Il tempo, in una prospettiva più specificamente sociologica, è un prodotto umano. Come ogni fenomeno umano esso ha una dimensione fondamentalmente sociale, ovvero relazionale. Il tempo è di fatto uno strumento prodotto dall’uomo per risolvere un problema condiviso con altri uomini. Quando la soluzione diventa funzionale e gli uomini si accordano per renderla stabile, essa allora diventa oggettiva. Il tempo diventa una vera e propria istituzione sociale: una soluzione permanente a un problema condiviso. Qual è il problema umano che il tempo risolve? Dipende dalla situazione storico-sociale.

È importante sottolineare, innanzitutto, che la nozione di “durata” e di “mutamento” – nell’ambito di una concezione del tempo tradizionale – viene colta soprattutto attraverso il tipo di relazioni che si instaurano tramite azioni di carattere vitale per la sopravvivenza delle comunità. I caratteri di queste visioni del tempo – al di là degli ovvii e diversificati riferimento di carattere sacro-religioso – appaiono straordinariamente simili, a grandi linee, nelle Americhe, in Cina, nelle Indie, in Mesopotamia, così come ovviamente anche in Europa, almeno fino all’epoca medioevale. Alla base di tutti i diversi calendari permaneva sempre e dovunque l’idea di un tempo circolare, di un Ciclo o di un Cerchio contrassegnato dal continuo ritorno di una serie di eventi importanti per le comunità, quali possono essere la maturazione di una data pianta commestibile, la riproduzione della selvaggina, il ritorno della marea o della posizione di un determinato astro.

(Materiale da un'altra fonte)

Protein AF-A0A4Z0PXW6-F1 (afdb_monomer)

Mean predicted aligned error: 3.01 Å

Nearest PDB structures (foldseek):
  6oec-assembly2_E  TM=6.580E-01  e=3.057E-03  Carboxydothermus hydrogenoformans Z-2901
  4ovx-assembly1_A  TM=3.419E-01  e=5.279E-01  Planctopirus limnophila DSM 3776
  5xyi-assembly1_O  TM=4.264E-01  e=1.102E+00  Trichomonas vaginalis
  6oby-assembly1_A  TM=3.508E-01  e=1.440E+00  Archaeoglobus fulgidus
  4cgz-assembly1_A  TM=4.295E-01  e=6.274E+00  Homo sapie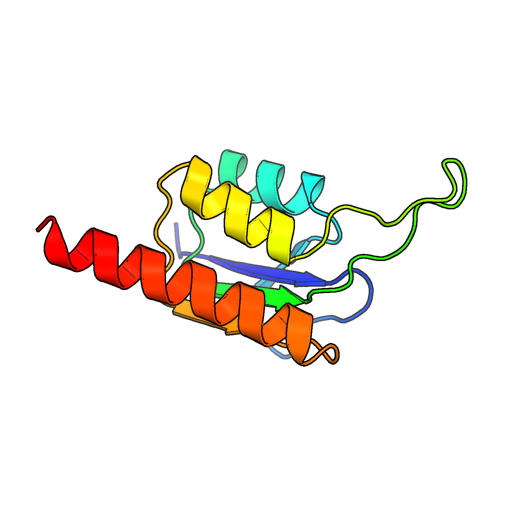ns

Secondary structure (DSSP, 8-state):
----EEEE-SS---SSSSEEEE-SHHHHHHHHHHH-S-SEEEE-S---EETTTTEEPPPHHHHHHHHHHTT---SSEEE--S-HHHHHHHHHHHHHHHHHHHHT-

Radius of gyration: 13.59 Å; Cα contacts (8 Å, |Δi|>4): 161; chains: 1; bounding box: 32×30×40 Å

Solvent-accessible surface area (backbone atoms only — not comparable to full-atom values): 6053 Å² total; per-residue (Å²): 125,87,79,42,29,37,36,40,35,56,81,70,76,80,88,78,84,68,64,48,77,25,50,45,49,68,47,46,51,53,46,37,74,73,72,42,85,56,64,30,41,36,34,26,32,74,39,56,64,39,79,89,79,69,42,76,42,64,29,35,44,53,48,52,48,48,32,58,75,71,69,53,81,72,86,44,69,50,66,78,36,88,48,66,66,52,34,47,53,39,50,53,52,53,54,50,50,49,52,54,57,59,73,73,108

Structure (mmCIF, N/CA/C/O backbone):
data_AF-A0A4Z0PXW6-F1
#
_entry.id   AF-A0A4Z0PXW6-F1
#
loop_
_atom_site.group_PDB
_atom_site.id
_atom_site.type_symbol
_atom_site.label_atom_id
_atom_site.label_alt_id
_atom_site.label_comp_id
_atom_site.label_asym_id
_atom_site.label_entity_id
_atom_site.label_seq_id
_atom_site.pdbx_PDB_ins_code
_atom_site.Cartn_x
_atom_site.Cartn_y
_atom_site.Cartn_z
_atom_site.occupancy
_atom_site.B_iso_or_equiv
_atom_site.auth_seq_id
_atom_site.auth_comp_id
_atom_site.auth_asym_id
_atom_site.auth_atom_id
_atom_site.pdbx_PDB_model_num
ATOM 1 N N . MET A 1 1 ? -20.762 -10.820 0.406 1.00 51.09 1 MET A N 1
ATOM 2 C CA . MET A 1 1 ? -19.650 -11.506 -0.286 1.00 51.09 1 MET A CA 1
ATOM 3 C C . MET A 1 1 ? -18.634 -11.855 0.788 1.00 51.09 1 MET A C 1
ATOM 5 O O . MET A 1 1 ? -18.541 -11.058 1.717 1.00 51.09 1 MET A O 1
ATOM 9 N N . PRO A 1 2 ? -17.960 -13.018 0.757 1.00 64.56 2 PRO A N 1
ATOM 10 C CA . PRO A 1 2 ? -16.781 -13.187 1.604 1.00 64.56 2 PRO A CA 1
ATOM 11 C C . PRO A 1 2 ? -15.828 -12.032 1.282 1.00 64.56 2 PRO A C 1
ATOM 13 O O . PRO A 1 2 ? -15.696 -11.683 0.105 1.00 64.56 2 PRO A O 1
ATOM 16 N N . GLY A 1 3 ? -15.275 -11.370 2.296 1.00 83.19 3 GLY A N 1
ATOM 17 C CA . GLY A 1 3 ? -14.341 -10.291 2.027 1.00 83.19 3 GLY A CA 1
ATOM 18 C C . GLY A 1 3 ? -13.072 -10.822 1.367 1.00 83.19 3 GLY A C 1
ATOM 19 O O . GLY A 1 3 ? -12.816 -12.028 1.321 1.00 83.19 3 GLY A O 1
ATOM 20 N N . TYR A 1 4 ? -12.323 -9.906 0.764 1.00 94.56 4 TYR A N 1
ATOM 21 C CA . TYR A 1 4 ? -11.143 -10.223 -0.028 1.00 94.56 4 TYR A CA 1
ATOM 22 C C . TYR A 1 4 ? -9.916 -9.519 0.544 1.00 94.56 4 TYR A C 1
ATOM 24 O O . TYR A 1 4 ? -10.031 -8.520 1.260 1.00 94.56 4 TYR A O 1
ATOM 32 N N . LYS A 1 5 ? -8.738 -10.044 0.209 1.00 97.44 5 LYS A N 1
ATOM 33 C CA . LYS A 1 5 ? -7.453 -9.443 0.560 1.00 97.44 5 LYS A CA 1
ATOM 34 C C . LYS A 1 5 ? -6.813 -8.846 -0.679 1.00 97.44 5 LYS A C 1
ATOM 36 O O . LYS A 1 5 ? -6.946 -9.413 -1.761 1.00 97.44 5 LYS A O 1
ATOM 41 N N . LEU A 1 6 ? -6.100 -7.739 -0.529 1.00 98.25 6 LEU A N 1
ATOM 42 C CA . LEU A 1 6 ? -5.455 -7.044 -1.639 1.00 98.25 6 LEU A CA 1
ATOM 43 C C . LEU A 1 6 ? -3.934 -7.052 -1.467 1.00 98.25 6 LEU A C 1
ATOM 45 O O . LEU A 1 6 ? -3.413 -6.646 -0.431 1.00 98.25 6 LEU A O 1
ATOM 49 N N . TYR A 1 7 ? -3.217 -7.527 -2.478 1.00 98.62 7 TYR A N 1
ATOM 50 C CA . TYR A 1 7 ? -1.760 -7.588 -2.496 1.00 98.62 7 TYR A CA 1
ATOM 51 C C . TYR A 1 7 ? -1.232 -6.640 -3.569 1.00 98.62 7 TYR A C 1
ATOM 53 O O . TYR A 1 7 ? -1.424 -6.895 -4.757 1.00 98.62 7 TYR A O 1
ATOM 61 N N . LEU A 1 8 ? -0.603 -5.546 -3.145 1.00 98.69 8 LEU A N 1
ATOM 62 C CA . LEU A 1 8 ? -0.020 -4.539 -4.025 1.00 98.69 8 LEU A CA 1
ATOM 63 C C . LEU A 1 8 ? 1.476 -4.793 -4.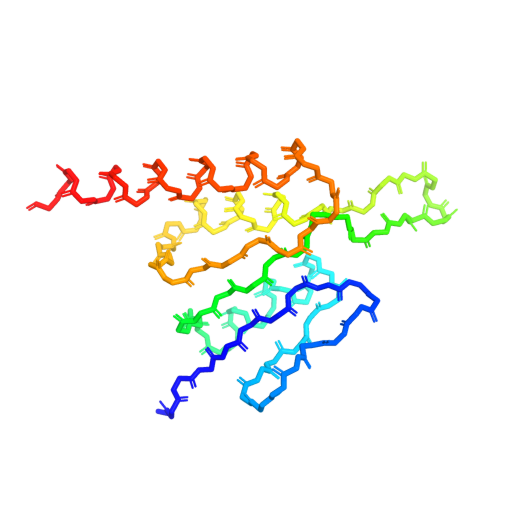176 1.00 98.69 8 LEU A C 1
ATOM 65 O O . LEU A 1 8 ? 2.216 -4.594 -3.214 1.00 98.69 8 LEU A O 1
ATOM 69 N N . ASP A 1 9 ? 1.892 -5.227 -5.362 1.00 98.38 9 ASP A N 1
ATOM 70 C CA . ASP A 1 9 ? 3.292 -5.500 -5.702 1.00 98.38 9 ASP A CA 1
ATOM 71 C C . ASP A 1 9 ? 3.431 -5.649 -7.223 1.00 98.38 9 ASP A C 1
ATOM 73 O O . ASP A 1 9 ? 2.630 -6.351 -7.846 1.00 98.38 9 ASP A O 1
ATOM 77 N N . ASP A 1 10 ? 4.436 -5.033 -7.834 1.00 96.88 10 ASP A N 1
ATOM 78 C CA . ASP A 1 10 ? 4.645 -5.068 -9.285 1.00 96.88 10 ASP A CA 1
ATOM 79 C C . ASP A 1 10 ? 5.207 -6.417 -9.782 1.00 96.88 10 ASP A C 1
ATOM 81 O O . ASP A 1 10 ? 4.936 -6.825 -10.914 1.0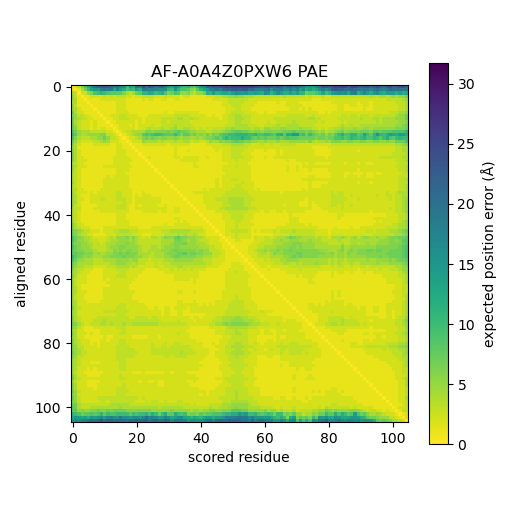0 96.88 10 ASP A O 1
ATOM 85 N N . ILE A 1 11 ? 5.924 -7.163 -8.932 1.00 96.19 11 ILE A N 1
ATOM 86 C CA . ILE A 1 11 ? 6.683 -8.363 -9.322 1.00 96.19 11 ILE A CA 1
ATOM 87 C C . ILE A 1 11 ? 6.236 -9.617 -8.559 1.00 96.19 11 ILE A C 1
ATOM 89 O O . ILE A 1 11 ? 6.026 -10.686 -9.143 1.00 96.19 11 ILE A O 1
ATOM 93 N N . ARG A 1 12 ? 6.150 -9.545 -7.231 1.00 96.38 12 ARG A N 1
ATOM 94 C CA . ARG A 1 12 ? 5.985 -10.702 -6.343 1.00 96.38 12 ARG A CA 1
ATOM 95 C C . ARG A 1 12 ? 4.519 -11.113 -6.240 1.00 96.38 12 ARG A C 1
ATOM 97 O O . ARG A 1 12 ? 3.595 -10.348 -6.493 1.00 96.38 12 ARG A O 1
ATOM 104 N N . ASN A 1 13 ? 4.300 -12.364 -5.849 1.00 96.06 13 ASN A N 1
ATOM 105 C CA . ASN A 1 13 ? 2.974 -12.897 -5.544 1.00 96.06 13 ASN A CA 1
ATOM 106 C C . ASN A 1 13 ? 2.897 -13.301 -4.069 1.00 96.06 13 ASN A C 1
ATOM 108 O O . ASN A 1 13 ? 3.895 -13.800 -3.530 1.00 96.06 13 ASN A O 1
ATOM 112 N N . PRO A 1 14 ? 1.731 -13.140 -3.420 1.00 96.00 14 PRO A N 1
ATOM 113 C CA . PRO A 1 14 ? 1.548 -13.588 -2.052 1.00 96.00 14 PRO A CA 1
ATOM 114 C C . PRO A 1 14 ? 1.659 -15.107 -1.959 1.00 96.00 14 PRO A C 1
ATOM 116 O O . PRO A 1 14 ? 1.362 -15.850 -2.896 1.00 96.00 14 PRO A O 1
ATOM 119 N N . LYS A 1 15 ? 2.045 -15.581 -0.776 1.00 90.38 15 LYS A N 1
ATOM 120 C CA . LYS A 1 15 ? 1.891 -16.989 -0.415 1.00 90.38 15 LYS A CA 1
ATOM 121 C C . LYS A 1 15 ? 0.491 -17.183 0.172 1.00 90.38 15 LYS A C 1
ATOM 123 O O . LYS A 1 15 ? 0.108 -16.446 1.077 1.00 90.38 15 LYS A O 1
ATOM 128 N N . GLY A 1 16 ? -0.232 -18.197 -0.296 1.00 86.00 16 GLY A N 1
ATOM 129 C CA . GLY A 1 16 ? -1.577 -18.528 0.185 1.00 86.00 16 GLY A CA 1
ATOM 130 C C . GLY A 1 16 ? -2.703 -18.011 -0.713 1.00 86.00 16 GLY A C 1
ATOM 131 O O . GLY A 1 16 ? -2.468 -17.331 -1.708 1.00 86.00 16 GLY A O 1
ATOM 132 N N . GLU A 1 17 ? -3.932 -18.382 -0.367 1.00 87.12 17 GLU A N 1
ATOM 133 C CA . GLU A 1 17 ? -5.137 -18.120 -1.163 1.00 87.12 17 GLU A CA 1
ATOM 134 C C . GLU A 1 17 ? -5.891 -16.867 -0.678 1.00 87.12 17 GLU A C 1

Erano insomma i ritmi naturali a definire nella loro essenza i ritmi del tempo sociale. “Presso i germani – scrive lo storico Aron Gurevic – i mesi portavano nomi che indicavano i lavori agricoli e le altre attività svolte nelle diverse stagioni: il mese del maggese (maggio), il mese della falciatura (luglio), il mese della semina (settembre) …”.[4] Più che un’astratta nozione di tempo, come quella che si comincerà ad interiorizzare a partire dalla modernità, si tratta più specificamente della risposta ad una domanda dai risvolti molto più pratici e concreti, e con una ben definita rilevanza sociale, del tipo: “Quando bisogna mettere in atto un dato comportamento collettivo?”. Cioè, in quelle società ancora così fortemente sottoposte ai ritmi della natura, da cui dipendeva praticamente la loro stessa sopravvivenza, si rendeva oltremodo necessario “determinare il tempo”, ma non astrattamente, bensì per sapere “quando seminare”, “quando arare”, “quando raccogliere”, “quando cacciare” e così via.

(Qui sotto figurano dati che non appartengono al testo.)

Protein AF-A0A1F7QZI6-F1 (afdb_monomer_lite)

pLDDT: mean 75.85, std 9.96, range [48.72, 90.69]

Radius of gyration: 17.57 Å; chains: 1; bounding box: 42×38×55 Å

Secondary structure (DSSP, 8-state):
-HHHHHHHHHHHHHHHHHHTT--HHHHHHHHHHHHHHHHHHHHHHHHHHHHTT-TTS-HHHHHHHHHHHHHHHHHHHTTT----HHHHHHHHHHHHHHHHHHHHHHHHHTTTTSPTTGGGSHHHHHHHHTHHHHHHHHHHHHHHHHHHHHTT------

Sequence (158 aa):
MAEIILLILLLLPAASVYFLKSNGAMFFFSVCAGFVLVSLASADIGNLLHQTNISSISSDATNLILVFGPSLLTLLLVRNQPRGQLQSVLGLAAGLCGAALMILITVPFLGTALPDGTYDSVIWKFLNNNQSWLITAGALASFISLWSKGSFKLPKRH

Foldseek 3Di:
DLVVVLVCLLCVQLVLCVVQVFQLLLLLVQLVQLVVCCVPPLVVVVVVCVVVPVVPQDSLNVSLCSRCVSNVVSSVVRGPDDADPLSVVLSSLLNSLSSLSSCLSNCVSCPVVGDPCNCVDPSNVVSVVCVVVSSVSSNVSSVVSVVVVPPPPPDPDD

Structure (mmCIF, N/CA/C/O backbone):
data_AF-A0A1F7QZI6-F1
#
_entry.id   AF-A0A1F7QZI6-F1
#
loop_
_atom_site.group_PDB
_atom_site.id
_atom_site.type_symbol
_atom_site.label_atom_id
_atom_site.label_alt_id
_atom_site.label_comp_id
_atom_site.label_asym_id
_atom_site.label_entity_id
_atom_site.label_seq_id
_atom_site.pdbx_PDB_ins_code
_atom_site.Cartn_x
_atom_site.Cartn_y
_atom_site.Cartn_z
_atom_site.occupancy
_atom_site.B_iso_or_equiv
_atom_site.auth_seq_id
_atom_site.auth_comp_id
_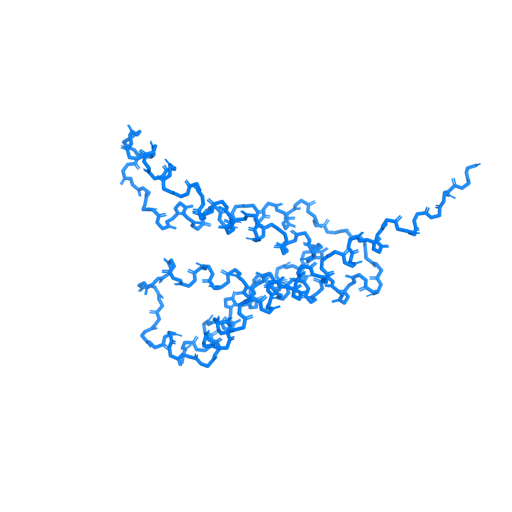atom_site.auth_asym_id
_atom_site.auth_atom_id
_atom_site.pdbx_PDB_model_num
ATOM 1 N N . MET A 1 1 ? 17.284 -10.023 -3.694 1.00 65.62 1 MET A N 1
ATOM 2 C CA . MET A 1 1 ? 17.360 -8.542 -3.739 1.00 65.62 1 MET A CA 1
ATOM 3 C C . MET A 1 1 ? 16.004 -7.905 -4.034 1.00 65.62 1 MET A C 1
ATOM 5 O O . MET A 1 1 ? 15.634 -6.995 -3.306 1.00 65.62 1 MET A O 1
ATOM 9 N N . ALA A 1 2 ? 15.232 -8.411 -5.005 1.00 73.56 2 ALA A N 1
ATOM 10 C CA . ALA A 1 2 ? 13.887 -7.903 -5.314 1.00 73.56 2 ALA A CA 1
ATOM 11 C C . ALA A 1 2 ? 12.916 -7.878 -4.112 1.00 73.56 2 ALA A C 1
ATOM 13 O O . ALA A 1 2 ? 12.217 -6.890 -3.916 1.00 73.56 2 ALA A O 1
ATOM 14 N N . GLU A 1 3 ? 12.945 -8.906 -3.254 1.00 74.75 3 GLU A N 1
ATOM 15 C CA . GLU A 1 3 ? 12.115 -8.972 -2.034 1.00 74.75 3 GLU A CA 1
ATOM 16 C C . GLU A 1 3 ? 12.346 -7.773 -1.096 1.00 74.75 3 GLU A C 1
ATOM 18 O O . GLU A 1 3 ? 11.400 -7.196 -0.572 1.00 74.75 3 GLU A O 1
ATOM 23 N N . ILE A 1 4 ? 13.605 -7.350 -0.920 1.00 78.12 4 ILE A N 1
ATOM 24 C CA . ILE A 1 4 ? 13.969 -6.225 -0.042 1.00 78.12 4 ILE A CA 1
ATOM 25 C C . ILE A 1 4 ? 13.441 -4.910 -0.622 1.00 78.12 4 ILE A C 1
ATOM 27 O O . ILE A 1 4 ? 12.923 -4.078 0.116 1.00 78.12 4 ILE A O 1
ATOM 31 N N . ILE A 1 5 ? 13.539 -4.733 -1.942 1.00 79.31 5 ILE A N 1
ATOM 32 C CA . ILE A 1 5 ? 13.060 -3.526 -2.625 1.00 79.31 5 ILE A CA 1
ATOM 33 C C . ILE A 1 5 ? 11.540 -3.425 -2.517 1.00 79.31 5 ILE A C 1
ATOM 35 O O . ILE A 1 5 ? 11.040 -2.367 -2.145 1.00 79.31 5 ILE A O 1
ATOM 39 N N . LEU A 1 6 ? 10.809 -4.519 -2.753 1.00 76.56 6 LEU A N 1
ATOM 40 C CA . LEU A 1 6 ? 9.354 -4.551 -2.576 1.00 76.56 6 LEU A CA 1
ATOM 41 C C . LEU A 1 6 ? 8.950 -4.275 -1.126 1.00 76.56 6 LEU A C 1
ATOM 43 O O . LEU A 1 6 ? 7.999 -3.532 -0.885 1.00 76.56 6 LEU A O 1
ATOM 47 N N . LEU A 1 7 ? 9.693 -4.816 -0.158 1.00 78.94 7 LEU A N 1
ATOM 48 C CA . LEU A 1 7 ? 9.429 -4.574 1.256 1.00 78.94 7 LEU A CA 1
ATOM 49 C C . LEU A 1 7 ? 9.645 -3.100 1.628 1.00 78.94 7 LEU A C 1
ATOM 51 O O . LEU A 1 7 ? 8.818 -2.520 2.326 1.00 78.94 7 LEU A O 1
ATOM 55 N N . ILE A 1 8 ? 10.713 -2.471 1.129 1.00 81.94 8 ILE A N 1
ATOM 56 C CA . ILE A 1 8 ? 10.967 -1.036 1.321 1.00 81.94 8 ILE A CA 1
ATOM 57 C C . ILE A 1 8 ? 9.864 -0.209 0.654 1.00 81.94 8 ILE A C 1
ATOM 59 O O . ILE A 1 8 ? 9.341 0.718 1.272 1.00 81.94 8 ILE A O 1
ATOM 63 N N . LEU A 1 9 ? 9.467 -0.566 -0.569 1.00 78.75 9 LEU A N 1
ATOM 64 C CA . LEU A 1 9 ? 8.416 0.127 -1.314 1.00 78.75 9 LEU A CA 1
ATOM 65 C C . LEU A 1 9 ? 7.040 -0.001 -0.640 1.00 78.75 9 LEU A C 1
ATOM 67 O O . LEU A 1 9 ? 6.216 0.897 -0.778 1.00 78.75 9 LEU A O 1
ATOM 71 N N . LEU A 1 10 ? 6.809 -1.075 0.127 1.00 80.50 10 LEU A N 1
ATOM 72 C CA . LEU A 1 10 ? 5.622 -1.270 0.968 1.00 80.50 10 LEU A CA 1
ATOM 73 C C . LEU A 1 10 ? 5.693 -0.467 2.256 1.00 80.50 10 LEU A C 1
ATOM 75 O O . LEU A 1 10 ? 4.733 0.214 2.630 1.00 80.50 10 LEU A O 1
ATOM 79 N N . LEU A 1 11 ? 6.826 -0.559 2.950 1.00 79.50 11 LEU A N 1
ATOM 80 C CA . LEU A 1 11 ? 6.999 0.095 4.234 1.00 79.50 11 LEU A CA 1
ATOM 81 C C . LEU A 1 11 ? 7.044 1.610 4.097 1.00 79.50 11 LEU A C 1
ATOM 83 O O . LEU A 1 11 ? 6.588 2.275 5.012 1.00 79.50 11 LEU A O 1
ATOM 87 N N . LEU A 1 12 ? 7.541 2.175 2.998 1.00 81.81 12 LEU A N 1
ATOM 88 C CA . LEU A 1 12 ? 7.659 3.625 2.842 1.00 81.81 12 LEU A CA 1
ATOM 89 C C . LEU A 1 12 ? 6.295 4.357 2.931 1.00 81.81 12 LEU A C 1
ATOM 91 O O . LEU A 1 12 ? 6.143 5.220 3.802 1.00 81.81 12 LEU A O 1
ATOM 95 N N . PRO A 1 13 ? 5.269 4.019 2.121 1.00 77.31 13 PRO A N 1
ATOM 96 C CA . PRO A 1 13 ? 3.940 4.614 2.247 1.00 77.31 13 PRO A CA 1
ATOM 97 C C . PRO A 1 13 ? 3.215 4.177 3.527 1.00 77.31 13 PRO A C 1
ATOM 99 O O . PRO A 1 13 ? 2.528 4.988 4.143 1.00 77.31 13 PRO A O 1
ATOM 102 N N . ALA A 1 14 ? 3.393 2.938 3.997 1.00 78.69 14 ALA A N 1
ATOM 103 C CA . ALA A 1 14 ? 2.781 2.504 5.256 1.00 78.69 14 ALA A CA 1
ATOM 104 C C . ALA A 1 14 ? 3.345 3.272 6.470 1.00 78.69 14 ALA A C 1
ATOM 106 O O . ALA A 1 14 ? 2.599 3.727 7.344 1.00 78.69 14 ALA A O 1
ATOM 107 N N . ALA A 1 15 ? 4.662 3.470 6.504 1.00 80.75 15 ALA A N 1
ATOM 108 C CA . ALA A 1 15 ? 5.358 4.231 7.530 1.00 80.75 15 ALA A CA 1
ATOM 109 C C . ALA A 1 15 ? 5.013 5.717 7.444 1.00 80.75 15 ALA A C 1
ATOM 111 O O . ALA A 1 15 ? 4.856 6.338 8.491 1.00 80.75 15 ALA A O 1
ATOM 112 N N . SER A 1 16 ? 4.827 6.290 6.249 1.00 76.94 16 SER A N 1
ATOM 113 C CA . SER A 1 16 ? 4.408 7.692 6.118 1.00 76.94 16 SER A CA 1
ATOM 114 C C . SER A 1 16 ? 3.020 7.919 6.729 1.00 76.94 16 SER A C 1
ATOM 116 O O . SER A 1 16 ? 2.841 8.842 7.524 1.00 76.94 16 SER A O 1
ATOM 118 N N . VAL A 1 17 ? 2.059 7.024 6.482 1.00 76.62 17 VAL A N 1
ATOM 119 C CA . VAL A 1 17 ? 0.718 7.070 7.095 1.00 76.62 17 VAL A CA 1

Questa, per millenni, è stata la modalità prevalente di percezione del tempo in tutte le società umane. Poi, lentamente, le cose sono cominciate a cambiare, con l’imposizione graduale di un tempo riferito non più alla natura, ma – come già accennato – al trascorrere uniformemente scandito da ore, minuti, secondi e oltre.

Questa trasformazione non fu però possibile prima del verificarsi di alcuni fondamentali mutamenti nell’ambito della struttura sociale, quali ad esempio lo sviluppo del processo di urbanizzazione o l’imporsi di una società dei mercanti su quella degli agricoltori.[5]

In sostituzione di questo tempo dominato dalla ciclicità e dalla ripetitività di un passato immobile e immutabile, in cui “nulla può accadere che non sia già accaduto agli antenati”, si imporrà (con le buone o con le cattive) un tempo rettilineo e unidirezionale. Una “freccia” si sostituirà alla vecchia “ruota”.

Le radici di una tale concezione temporale, possono riscontrarsi nella visione del mondo professata dalla religione giudaico-cristiana, la cui influenza sulla cultura europea è stata pressoché totale. Per la prima volta nella storia dell’uomo questa religione aveva sviluppato una visione del mondo in cui la circolarità del tempo non era più considerata necessaria per fornire le adeguate legittimazioni al mantenimento di una data struttura sociale. Il tempo diviene così una linea retta, o meglio vettoriale, determinata da un punto iniziale (rappresentato dalla Creazione) ed uno finale (la “fine dei tempi”). Tra questi due grandi eventi si colloca la venuta di Cristo, che costituisce il perno centrale su cui si fonda l’intera storia cristiana e che, gettando luce sia sul passato sia sul futuro, riesce a conferirle un suo significato intrinseco.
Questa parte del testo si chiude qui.